Entries taken from a collection:
#####
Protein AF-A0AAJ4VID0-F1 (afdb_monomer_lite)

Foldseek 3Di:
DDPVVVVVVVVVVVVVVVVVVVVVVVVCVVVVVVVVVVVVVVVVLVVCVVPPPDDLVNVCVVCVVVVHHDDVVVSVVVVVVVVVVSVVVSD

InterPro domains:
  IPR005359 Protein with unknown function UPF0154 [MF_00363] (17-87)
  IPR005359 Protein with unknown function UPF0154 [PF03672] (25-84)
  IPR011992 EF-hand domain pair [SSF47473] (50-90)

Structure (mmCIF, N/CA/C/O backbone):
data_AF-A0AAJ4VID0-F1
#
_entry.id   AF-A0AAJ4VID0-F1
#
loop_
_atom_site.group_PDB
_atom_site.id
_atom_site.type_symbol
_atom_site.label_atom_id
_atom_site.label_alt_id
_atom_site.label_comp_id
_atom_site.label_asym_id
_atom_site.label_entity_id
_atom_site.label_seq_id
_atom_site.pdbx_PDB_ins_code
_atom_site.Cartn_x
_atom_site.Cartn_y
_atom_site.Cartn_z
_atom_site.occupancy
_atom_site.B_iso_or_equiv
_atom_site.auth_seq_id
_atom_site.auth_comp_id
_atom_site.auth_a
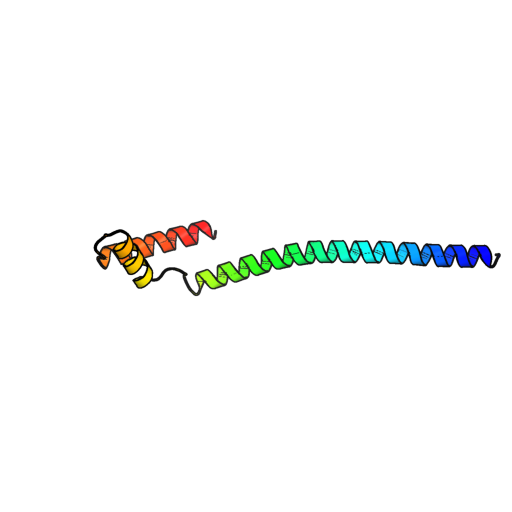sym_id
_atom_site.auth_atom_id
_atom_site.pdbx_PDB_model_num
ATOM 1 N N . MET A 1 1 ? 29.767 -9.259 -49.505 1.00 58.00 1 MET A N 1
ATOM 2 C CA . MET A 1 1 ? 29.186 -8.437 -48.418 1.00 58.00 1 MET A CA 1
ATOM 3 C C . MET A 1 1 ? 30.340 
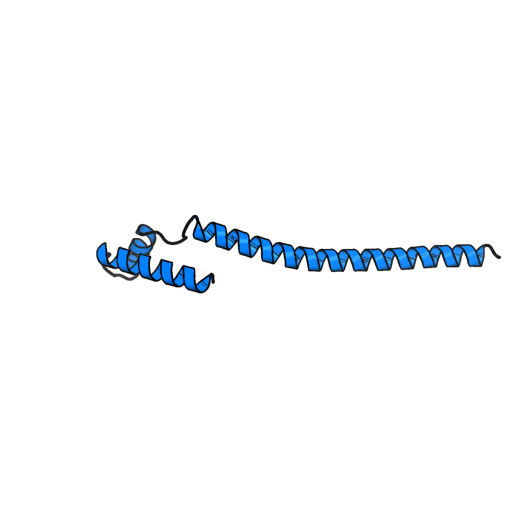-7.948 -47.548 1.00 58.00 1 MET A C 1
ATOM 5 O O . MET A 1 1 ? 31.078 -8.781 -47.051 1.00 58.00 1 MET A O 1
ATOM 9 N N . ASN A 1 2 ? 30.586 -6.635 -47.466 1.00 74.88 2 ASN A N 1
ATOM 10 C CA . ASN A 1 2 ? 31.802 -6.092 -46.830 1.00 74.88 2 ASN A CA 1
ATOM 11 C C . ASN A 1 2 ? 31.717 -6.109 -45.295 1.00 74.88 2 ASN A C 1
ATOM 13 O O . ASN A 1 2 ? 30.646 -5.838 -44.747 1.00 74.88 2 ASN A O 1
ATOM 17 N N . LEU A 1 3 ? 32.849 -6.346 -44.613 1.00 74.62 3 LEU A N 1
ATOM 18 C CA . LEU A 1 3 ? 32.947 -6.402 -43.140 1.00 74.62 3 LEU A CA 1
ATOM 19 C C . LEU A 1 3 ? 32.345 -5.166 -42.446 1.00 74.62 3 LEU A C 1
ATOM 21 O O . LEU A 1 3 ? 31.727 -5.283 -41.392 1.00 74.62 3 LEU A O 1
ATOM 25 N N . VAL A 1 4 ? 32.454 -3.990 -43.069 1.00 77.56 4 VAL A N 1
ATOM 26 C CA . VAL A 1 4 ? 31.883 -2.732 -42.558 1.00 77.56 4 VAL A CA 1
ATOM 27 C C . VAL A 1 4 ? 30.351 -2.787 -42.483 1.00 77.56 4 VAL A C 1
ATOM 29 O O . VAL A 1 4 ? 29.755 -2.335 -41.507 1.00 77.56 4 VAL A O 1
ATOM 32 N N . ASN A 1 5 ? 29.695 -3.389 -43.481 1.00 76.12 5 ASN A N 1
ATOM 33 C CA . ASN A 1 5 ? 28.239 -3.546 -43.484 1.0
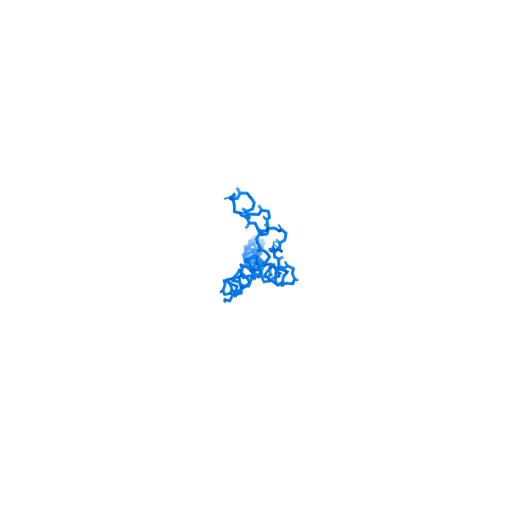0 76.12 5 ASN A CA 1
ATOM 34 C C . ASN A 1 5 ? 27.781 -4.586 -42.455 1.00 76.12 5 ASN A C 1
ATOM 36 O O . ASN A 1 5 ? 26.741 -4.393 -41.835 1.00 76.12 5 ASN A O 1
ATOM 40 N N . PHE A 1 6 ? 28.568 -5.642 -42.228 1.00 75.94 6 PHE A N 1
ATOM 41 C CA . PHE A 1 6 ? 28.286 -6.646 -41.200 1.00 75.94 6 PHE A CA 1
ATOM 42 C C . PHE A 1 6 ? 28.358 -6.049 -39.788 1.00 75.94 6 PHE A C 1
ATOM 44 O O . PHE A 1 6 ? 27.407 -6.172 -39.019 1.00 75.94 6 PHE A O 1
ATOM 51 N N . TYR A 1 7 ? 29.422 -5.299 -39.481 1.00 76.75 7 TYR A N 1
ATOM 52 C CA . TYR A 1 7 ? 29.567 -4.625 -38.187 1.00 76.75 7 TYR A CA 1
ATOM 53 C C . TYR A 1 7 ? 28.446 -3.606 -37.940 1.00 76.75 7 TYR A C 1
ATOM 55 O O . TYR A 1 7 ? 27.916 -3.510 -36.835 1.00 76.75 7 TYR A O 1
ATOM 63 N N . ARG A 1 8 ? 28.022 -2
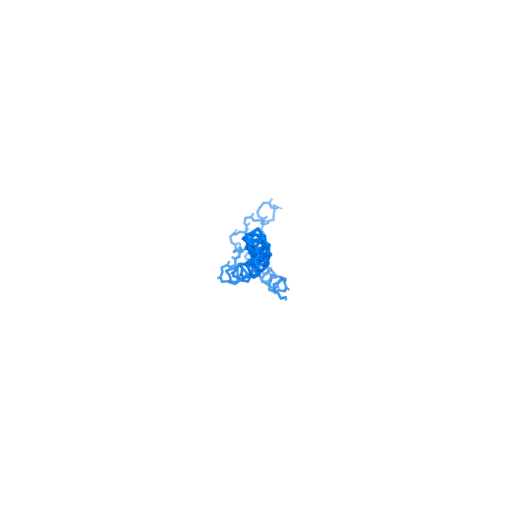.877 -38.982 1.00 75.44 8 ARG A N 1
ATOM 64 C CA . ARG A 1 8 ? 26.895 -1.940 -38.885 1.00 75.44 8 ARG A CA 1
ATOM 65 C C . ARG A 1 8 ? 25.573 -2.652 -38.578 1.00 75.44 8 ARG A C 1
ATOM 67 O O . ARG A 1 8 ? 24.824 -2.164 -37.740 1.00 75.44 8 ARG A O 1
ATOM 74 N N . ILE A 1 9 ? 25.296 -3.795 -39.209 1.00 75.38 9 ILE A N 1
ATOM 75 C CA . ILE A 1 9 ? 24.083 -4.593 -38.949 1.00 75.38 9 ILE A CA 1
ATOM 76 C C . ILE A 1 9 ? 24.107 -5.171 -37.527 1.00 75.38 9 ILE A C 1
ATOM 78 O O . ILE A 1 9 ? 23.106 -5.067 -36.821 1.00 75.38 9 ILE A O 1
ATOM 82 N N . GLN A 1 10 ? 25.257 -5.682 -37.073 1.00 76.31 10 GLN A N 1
#####
WHAT TO WORK ON
Go line by line through the data and copy any that contain "Protein".

ANSWER TO THIS EXERCISE
Protein AF-A0AAJ4VID0-F1 (afdb_monomer_lite)
  IPR005359 Protein with unknown function UPF0154 [MF_00363] (17-87)
  IPR005359 Protein with unknown function UPF0154 [PF03672] (25-84)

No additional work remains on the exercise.